From: Nevin Liber <nevin_at_[hidden]>
Date: Fri, 26 Jul 2013 14:02:39 -0500
On 26 July 2013 13:35, Jeffrey Yasskin <jyasskin_at_[hidden]> wrote:

>
> Ah, that's too bad because it doesn't serve the purpose Ion was asking
> about. He wanted a memory buffer with known contents to become the
> object representation of an object of a particular type.


+1.

This is a real issue for anyone that has to interpret binary data from a
hardware device, a network connection or a file. There needs to be an easy
to program way of accomplishing this; one shouldn't have to consult the C++
Committee or be an expert on undefined behavior to guess if the code is
correct, and one shouldn't have to manually look at the data byte by byte
to convert it. (Besides the copying cost, one may not need all the fields
in a message, yet it is incredibly error prone to convert just the fields
you do need.)

People use the union hack because it is easy to program, given that it is
mainly declarative.
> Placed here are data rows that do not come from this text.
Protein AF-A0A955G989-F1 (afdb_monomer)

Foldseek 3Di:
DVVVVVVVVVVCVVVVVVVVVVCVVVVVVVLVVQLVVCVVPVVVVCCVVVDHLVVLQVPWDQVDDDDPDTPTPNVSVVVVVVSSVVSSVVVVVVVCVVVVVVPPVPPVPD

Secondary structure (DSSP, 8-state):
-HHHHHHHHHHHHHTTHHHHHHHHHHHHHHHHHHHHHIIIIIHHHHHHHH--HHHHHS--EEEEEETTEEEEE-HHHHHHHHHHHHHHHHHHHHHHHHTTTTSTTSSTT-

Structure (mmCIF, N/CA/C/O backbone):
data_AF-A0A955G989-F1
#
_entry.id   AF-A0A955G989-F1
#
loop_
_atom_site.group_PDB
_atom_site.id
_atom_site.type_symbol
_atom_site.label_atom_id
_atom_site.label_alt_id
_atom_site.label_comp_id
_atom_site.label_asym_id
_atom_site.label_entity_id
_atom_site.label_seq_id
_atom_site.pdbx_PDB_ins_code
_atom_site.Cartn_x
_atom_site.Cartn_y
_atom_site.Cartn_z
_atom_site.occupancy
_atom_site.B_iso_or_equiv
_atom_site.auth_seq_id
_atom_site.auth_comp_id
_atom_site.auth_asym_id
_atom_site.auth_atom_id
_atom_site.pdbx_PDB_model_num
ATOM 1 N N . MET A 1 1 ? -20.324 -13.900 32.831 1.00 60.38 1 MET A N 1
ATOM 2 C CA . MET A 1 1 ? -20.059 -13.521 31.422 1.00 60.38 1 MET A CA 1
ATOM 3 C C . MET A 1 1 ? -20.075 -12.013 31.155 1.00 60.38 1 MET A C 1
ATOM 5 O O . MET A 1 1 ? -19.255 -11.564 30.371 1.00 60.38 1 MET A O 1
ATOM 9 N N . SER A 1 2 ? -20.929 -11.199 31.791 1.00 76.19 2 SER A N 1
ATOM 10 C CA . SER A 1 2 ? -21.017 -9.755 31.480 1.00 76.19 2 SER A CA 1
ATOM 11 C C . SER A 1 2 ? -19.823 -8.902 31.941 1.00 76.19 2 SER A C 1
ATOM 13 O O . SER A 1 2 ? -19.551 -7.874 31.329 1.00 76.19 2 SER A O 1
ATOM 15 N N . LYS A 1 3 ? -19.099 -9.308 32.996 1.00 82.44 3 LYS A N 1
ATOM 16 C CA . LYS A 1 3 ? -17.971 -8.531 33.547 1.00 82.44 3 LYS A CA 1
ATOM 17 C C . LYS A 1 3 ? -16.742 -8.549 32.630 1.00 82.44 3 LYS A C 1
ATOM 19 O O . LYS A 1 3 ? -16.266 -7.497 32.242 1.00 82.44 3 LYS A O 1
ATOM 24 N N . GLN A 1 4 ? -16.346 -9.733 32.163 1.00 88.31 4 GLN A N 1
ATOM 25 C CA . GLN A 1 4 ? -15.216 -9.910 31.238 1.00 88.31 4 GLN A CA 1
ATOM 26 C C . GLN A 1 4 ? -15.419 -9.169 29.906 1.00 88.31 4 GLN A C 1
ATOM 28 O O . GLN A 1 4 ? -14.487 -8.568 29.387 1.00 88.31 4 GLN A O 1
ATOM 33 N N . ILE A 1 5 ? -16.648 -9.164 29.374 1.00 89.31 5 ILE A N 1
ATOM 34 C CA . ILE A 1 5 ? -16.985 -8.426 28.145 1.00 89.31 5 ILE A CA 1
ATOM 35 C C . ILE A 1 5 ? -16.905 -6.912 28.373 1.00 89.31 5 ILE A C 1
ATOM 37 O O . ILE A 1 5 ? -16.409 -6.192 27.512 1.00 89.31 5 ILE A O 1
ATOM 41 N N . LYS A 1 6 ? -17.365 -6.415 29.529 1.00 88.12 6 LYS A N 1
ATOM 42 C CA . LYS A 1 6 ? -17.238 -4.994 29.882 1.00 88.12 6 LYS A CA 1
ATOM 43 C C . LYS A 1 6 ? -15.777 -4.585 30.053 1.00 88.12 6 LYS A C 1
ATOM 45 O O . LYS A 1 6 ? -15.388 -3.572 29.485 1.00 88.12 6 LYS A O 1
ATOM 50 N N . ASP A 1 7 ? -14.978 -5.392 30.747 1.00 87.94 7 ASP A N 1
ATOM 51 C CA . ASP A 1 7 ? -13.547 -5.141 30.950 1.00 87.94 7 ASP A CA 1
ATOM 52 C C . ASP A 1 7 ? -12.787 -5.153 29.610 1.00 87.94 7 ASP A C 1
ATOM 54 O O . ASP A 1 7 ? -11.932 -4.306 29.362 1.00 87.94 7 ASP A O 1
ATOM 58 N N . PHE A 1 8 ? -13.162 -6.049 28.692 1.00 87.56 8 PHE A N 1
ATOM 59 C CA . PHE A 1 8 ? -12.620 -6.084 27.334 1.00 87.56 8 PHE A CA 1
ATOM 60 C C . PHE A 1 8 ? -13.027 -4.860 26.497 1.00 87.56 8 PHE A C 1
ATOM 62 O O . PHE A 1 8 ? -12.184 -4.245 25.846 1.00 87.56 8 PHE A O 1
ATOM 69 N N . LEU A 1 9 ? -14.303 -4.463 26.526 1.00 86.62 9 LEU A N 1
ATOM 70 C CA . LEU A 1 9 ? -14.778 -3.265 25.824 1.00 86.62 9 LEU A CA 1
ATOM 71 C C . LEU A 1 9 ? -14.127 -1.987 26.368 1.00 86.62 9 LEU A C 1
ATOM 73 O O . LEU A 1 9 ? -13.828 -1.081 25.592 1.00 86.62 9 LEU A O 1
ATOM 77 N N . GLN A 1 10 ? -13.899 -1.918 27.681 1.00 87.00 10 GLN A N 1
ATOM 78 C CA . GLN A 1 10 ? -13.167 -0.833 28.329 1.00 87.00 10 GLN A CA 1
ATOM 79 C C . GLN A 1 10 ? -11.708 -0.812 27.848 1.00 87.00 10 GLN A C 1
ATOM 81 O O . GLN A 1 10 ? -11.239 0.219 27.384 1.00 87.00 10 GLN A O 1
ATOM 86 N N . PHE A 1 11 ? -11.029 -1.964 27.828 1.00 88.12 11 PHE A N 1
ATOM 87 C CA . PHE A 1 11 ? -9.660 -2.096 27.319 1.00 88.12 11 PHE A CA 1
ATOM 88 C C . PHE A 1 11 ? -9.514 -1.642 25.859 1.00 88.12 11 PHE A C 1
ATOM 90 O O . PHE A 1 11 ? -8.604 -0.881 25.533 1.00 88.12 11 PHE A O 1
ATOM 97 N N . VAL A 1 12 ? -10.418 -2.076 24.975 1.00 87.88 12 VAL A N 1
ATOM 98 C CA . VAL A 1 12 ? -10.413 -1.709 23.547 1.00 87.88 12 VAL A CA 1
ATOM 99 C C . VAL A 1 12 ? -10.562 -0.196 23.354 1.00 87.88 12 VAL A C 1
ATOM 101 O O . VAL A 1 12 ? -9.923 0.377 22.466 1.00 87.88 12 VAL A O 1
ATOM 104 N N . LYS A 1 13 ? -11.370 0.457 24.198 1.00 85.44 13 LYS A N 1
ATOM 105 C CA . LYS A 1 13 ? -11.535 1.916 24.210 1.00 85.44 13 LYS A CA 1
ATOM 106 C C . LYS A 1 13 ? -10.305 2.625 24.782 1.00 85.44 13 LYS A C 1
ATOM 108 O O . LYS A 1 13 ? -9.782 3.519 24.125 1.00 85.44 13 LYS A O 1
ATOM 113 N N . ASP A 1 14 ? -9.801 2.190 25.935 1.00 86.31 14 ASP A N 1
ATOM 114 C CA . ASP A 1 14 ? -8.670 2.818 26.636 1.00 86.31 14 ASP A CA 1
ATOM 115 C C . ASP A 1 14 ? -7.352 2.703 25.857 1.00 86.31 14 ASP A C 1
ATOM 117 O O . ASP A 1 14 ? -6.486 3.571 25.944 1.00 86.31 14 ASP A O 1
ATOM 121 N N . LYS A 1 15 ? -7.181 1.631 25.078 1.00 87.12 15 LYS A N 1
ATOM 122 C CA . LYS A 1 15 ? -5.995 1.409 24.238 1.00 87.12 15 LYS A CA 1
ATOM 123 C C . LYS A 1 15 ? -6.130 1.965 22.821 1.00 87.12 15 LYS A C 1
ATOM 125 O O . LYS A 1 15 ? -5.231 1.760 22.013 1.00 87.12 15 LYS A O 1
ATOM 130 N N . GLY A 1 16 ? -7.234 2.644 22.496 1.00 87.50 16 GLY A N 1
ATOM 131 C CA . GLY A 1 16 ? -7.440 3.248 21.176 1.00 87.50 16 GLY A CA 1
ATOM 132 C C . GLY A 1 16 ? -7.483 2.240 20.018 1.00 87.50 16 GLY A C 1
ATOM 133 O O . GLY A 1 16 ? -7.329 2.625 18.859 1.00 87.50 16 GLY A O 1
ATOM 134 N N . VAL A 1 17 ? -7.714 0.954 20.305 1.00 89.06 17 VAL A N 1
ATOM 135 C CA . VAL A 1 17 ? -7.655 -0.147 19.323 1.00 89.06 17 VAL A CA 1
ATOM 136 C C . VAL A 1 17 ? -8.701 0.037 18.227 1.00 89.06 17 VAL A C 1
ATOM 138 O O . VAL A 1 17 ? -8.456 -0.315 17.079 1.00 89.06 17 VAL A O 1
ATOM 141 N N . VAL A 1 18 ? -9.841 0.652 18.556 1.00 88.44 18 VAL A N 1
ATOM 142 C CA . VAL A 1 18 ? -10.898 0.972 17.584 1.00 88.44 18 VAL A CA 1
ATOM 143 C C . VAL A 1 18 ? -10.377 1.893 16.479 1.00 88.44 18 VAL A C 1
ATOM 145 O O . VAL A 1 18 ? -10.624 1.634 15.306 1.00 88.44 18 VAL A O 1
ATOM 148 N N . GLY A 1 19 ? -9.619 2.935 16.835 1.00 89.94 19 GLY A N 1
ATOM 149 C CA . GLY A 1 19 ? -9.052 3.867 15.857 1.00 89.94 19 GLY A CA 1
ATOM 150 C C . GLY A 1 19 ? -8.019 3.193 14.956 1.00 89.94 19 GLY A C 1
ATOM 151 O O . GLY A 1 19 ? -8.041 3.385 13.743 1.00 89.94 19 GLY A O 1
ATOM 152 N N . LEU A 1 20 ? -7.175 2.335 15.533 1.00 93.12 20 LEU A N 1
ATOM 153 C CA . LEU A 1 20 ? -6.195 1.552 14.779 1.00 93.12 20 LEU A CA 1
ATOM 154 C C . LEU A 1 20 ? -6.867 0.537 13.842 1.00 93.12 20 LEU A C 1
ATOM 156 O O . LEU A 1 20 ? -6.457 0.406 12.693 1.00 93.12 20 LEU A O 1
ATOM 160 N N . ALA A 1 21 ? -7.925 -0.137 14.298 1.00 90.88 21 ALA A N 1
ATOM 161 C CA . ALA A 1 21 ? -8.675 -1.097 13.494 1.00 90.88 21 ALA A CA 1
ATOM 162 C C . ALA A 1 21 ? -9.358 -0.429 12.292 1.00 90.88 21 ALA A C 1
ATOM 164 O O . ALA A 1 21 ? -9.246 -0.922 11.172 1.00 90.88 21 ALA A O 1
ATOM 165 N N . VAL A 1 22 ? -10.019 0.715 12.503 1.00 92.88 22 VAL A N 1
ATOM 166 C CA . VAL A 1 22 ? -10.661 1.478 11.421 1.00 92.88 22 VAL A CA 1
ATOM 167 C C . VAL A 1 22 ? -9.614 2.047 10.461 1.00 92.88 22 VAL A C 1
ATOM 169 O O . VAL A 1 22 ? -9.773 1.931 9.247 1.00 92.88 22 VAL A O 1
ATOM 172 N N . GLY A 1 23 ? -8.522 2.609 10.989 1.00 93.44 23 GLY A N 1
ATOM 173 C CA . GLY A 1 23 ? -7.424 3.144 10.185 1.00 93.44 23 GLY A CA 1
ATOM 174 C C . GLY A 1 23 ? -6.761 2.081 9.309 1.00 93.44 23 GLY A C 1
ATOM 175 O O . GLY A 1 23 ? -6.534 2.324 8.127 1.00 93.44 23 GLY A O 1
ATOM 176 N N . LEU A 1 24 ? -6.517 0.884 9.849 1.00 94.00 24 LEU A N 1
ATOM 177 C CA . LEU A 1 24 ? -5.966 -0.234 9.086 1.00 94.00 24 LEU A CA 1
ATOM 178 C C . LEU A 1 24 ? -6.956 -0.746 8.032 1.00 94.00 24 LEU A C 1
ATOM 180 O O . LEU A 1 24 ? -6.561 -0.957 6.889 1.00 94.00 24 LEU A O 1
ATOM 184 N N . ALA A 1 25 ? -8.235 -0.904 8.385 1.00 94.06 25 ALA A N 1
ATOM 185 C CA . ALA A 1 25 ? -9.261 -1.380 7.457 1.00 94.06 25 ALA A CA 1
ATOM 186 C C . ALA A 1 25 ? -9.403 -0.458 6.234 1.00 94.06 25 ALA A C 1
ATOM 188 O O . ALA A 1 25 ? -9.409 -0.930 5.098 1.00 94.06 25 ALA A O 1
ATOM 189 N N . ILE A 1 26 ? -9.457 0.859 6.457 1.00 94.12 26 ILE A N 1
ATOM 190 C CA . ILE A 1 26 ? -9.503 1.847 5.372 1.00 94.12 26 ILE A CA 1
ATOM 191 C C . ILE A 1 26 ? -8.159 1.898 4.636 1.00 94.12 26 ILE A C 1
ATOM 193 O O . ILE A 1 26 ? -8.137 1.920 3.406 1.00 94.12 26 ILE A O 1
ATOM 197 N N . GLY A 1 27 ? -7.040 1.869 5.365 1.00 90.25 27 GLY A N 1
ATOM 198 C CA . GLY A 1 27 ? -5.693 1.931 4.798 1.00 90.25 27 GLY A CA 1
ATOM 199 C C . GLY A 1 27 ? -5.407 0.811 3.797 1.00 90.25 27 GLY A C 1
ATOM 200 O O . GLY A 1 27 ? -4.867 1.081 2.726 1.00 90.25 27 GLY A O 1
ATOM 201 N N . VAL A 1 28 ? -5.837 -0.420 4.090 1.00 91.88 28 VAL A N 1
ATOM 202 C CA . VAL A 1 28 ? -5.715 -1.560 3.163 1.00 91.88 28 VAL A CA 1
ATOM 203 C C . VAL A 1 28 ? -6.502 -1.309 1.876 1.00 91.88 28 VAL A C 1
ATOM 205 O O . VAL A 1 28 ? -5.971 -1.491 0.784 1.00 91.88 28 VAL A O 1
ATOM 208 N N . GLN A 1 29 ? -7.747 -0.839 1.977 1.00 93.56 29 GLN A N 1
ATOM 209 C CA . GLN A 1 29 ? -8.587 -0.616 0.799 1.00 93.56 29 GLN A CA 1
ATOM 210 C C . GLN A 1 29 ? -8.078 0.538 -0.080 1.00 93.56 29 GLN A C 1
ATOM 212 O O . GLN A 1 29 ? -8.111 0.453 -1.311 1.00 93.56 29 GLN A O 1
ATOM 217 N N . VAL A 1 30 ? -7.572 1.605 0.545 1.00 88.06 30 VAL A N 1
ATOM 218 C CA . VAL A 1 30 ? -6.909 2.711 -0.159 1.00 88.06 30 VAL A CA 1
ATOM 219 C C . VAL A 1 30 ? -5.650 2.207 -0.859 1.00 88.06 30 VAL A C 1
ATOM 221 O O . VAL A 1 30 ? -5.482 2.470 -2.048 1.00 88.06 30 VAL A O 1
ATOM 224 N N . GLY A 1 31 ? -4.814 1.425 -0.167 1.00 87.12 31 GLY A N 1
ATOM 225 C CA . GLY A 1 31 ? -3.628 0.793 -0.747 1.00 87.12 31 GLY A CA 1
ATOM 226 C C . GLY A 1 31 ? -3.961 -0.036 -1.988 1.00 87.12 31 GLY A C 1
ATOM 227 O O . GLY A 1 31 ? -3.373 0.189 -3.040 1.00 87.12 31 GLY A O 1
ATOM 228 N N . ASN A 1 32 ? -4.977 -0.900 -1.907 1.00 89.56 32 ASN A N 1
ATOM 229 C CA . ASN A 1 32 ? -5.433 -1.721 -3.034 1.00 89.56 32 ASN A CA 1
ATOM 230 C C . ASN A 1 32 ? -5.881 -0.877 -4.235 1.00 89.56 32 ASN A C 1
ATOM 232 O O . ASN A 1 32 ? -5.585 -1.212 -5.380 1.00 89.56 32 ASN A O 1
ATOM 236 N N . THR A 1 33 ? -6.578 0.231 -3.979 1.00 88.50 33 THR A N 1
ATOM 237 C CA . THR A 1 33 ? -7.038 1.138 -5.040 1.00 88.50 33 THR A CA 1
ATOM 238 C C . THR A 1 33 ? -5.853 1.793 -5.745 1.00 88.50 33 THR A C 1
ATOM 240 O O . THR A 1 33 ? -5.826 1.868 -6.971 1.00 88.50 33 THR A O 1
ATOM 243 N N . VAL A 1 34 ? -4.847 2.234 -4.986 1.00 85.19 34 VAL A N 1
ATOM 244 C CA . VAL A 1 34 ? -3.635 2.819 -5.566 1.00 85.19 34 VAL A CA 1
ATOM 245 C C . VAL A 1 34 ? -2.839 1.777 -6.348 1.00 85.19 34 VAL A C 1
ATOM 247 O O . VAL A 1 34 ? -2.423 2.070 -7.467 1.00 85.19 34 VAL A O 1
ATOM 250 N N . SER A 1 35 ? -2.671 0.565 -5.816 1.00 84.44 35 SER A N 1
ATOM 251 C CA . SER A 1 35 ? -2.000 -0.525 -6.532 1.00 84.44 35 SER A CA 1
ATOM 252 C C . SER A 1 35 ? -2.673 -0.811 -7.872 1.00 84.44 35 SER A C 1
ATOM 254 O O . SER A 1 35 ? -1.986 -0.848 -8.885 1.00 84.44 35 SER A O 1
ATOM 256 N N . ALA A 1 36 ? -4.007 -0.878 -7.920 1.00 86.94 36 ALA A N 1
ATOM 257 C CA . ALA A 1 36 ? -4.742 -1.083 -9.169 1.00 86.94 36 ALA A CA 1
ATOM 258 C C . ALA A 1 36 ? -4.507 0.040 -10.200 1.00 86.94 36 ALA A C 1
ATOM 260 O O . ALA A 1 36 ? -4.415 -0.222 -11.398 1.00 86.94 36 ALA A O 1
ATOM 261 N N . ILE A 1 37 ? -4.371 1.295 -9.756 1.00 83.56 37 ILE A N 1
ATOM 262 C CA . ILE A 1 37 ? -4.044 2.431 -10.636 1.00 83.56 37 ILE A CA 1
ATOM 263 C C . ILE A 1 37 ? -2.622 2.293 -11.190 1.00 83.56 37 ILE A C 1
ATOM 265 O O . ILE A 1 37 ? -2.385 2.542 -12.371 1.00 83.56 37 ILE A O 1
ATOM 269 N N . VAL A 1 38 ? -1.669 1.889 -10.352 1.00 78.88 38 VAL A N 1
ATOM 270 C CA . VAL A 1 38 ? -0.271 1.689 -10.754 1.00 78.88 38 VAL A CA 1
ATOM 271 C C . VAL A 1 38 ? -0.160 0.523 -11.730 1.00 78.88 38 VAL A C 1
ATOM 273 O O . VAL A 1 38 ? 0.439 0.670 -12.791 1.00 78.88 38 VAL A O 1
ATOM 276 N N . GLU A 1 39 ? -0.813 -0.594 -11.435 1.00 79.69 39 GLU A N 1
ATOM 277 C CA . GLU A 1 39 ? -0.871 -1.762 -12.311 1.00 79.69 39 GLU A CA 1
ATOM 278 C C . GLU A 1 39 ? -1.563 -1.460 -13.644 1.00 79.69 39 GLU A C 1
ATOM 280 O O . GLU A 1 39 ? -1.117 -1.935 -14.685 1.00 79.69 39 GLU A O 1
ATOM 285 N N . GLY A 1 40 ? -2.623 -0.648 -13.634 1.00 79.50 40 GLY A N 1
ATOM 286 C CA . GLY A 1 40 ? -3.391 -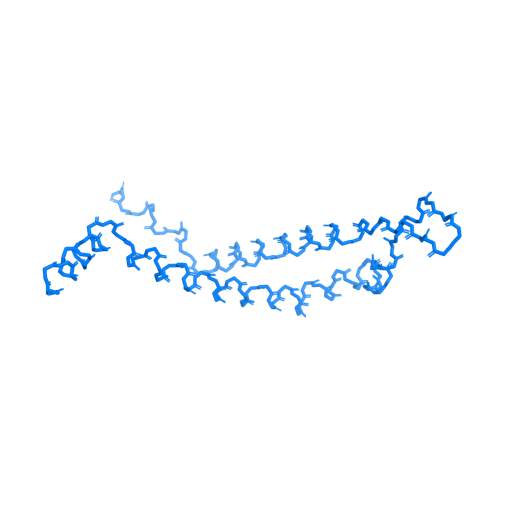0.311 -14.832 1.00 79.50 40 GLY A CA 1
ATOM 287 C C . GLY A 1 40 ? -2.787 0.795 -15.700 1.00 79.50 40 GLY A C 1
ATOM 288 O O . GLY A 1 40 ? -3.039 0.816 -16.902 1.00 79.50 40 GLY A O 1
ATOM 289 N N . LEU A 1 41 ? -2.006 1.718 -15.127 1.00 75.88 41 LEU A N 1
ATOM 290 C CA . LEU A 1 41 ? -1.462 2.877 -15.852 1.00 75.88 41 LEU A CA 1
ATOM 291 C C . LEU A 1 41 ? 0.063 2.898 -15.897 1.00 75.88 41 LEU A C 1
ATOM 293 O O . LEU A 1 41 ? 0.642 3.076 -16.965 1.00 75.88 41 LEU A O 1
ATOM 297 N N . ILE A 1 42 ? 0.727 2.712 -14.758 1.00 71.06 42 ILE A N 1
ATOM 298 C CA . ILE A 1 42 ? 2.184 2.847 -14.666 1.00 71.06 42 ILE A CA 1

Declare a struct that corresponds to the layout of the
data, cast the buffer pointer to the struct pointer, and it usually just
works. If it isn't that easy, people will just keep using the union hack.

This is one of the reasons people pick C and C++ in the first place.

One (unexplored) thought: maybe we need some magic classes to encapsulate
this, just like std::atomic hides details about atomic access.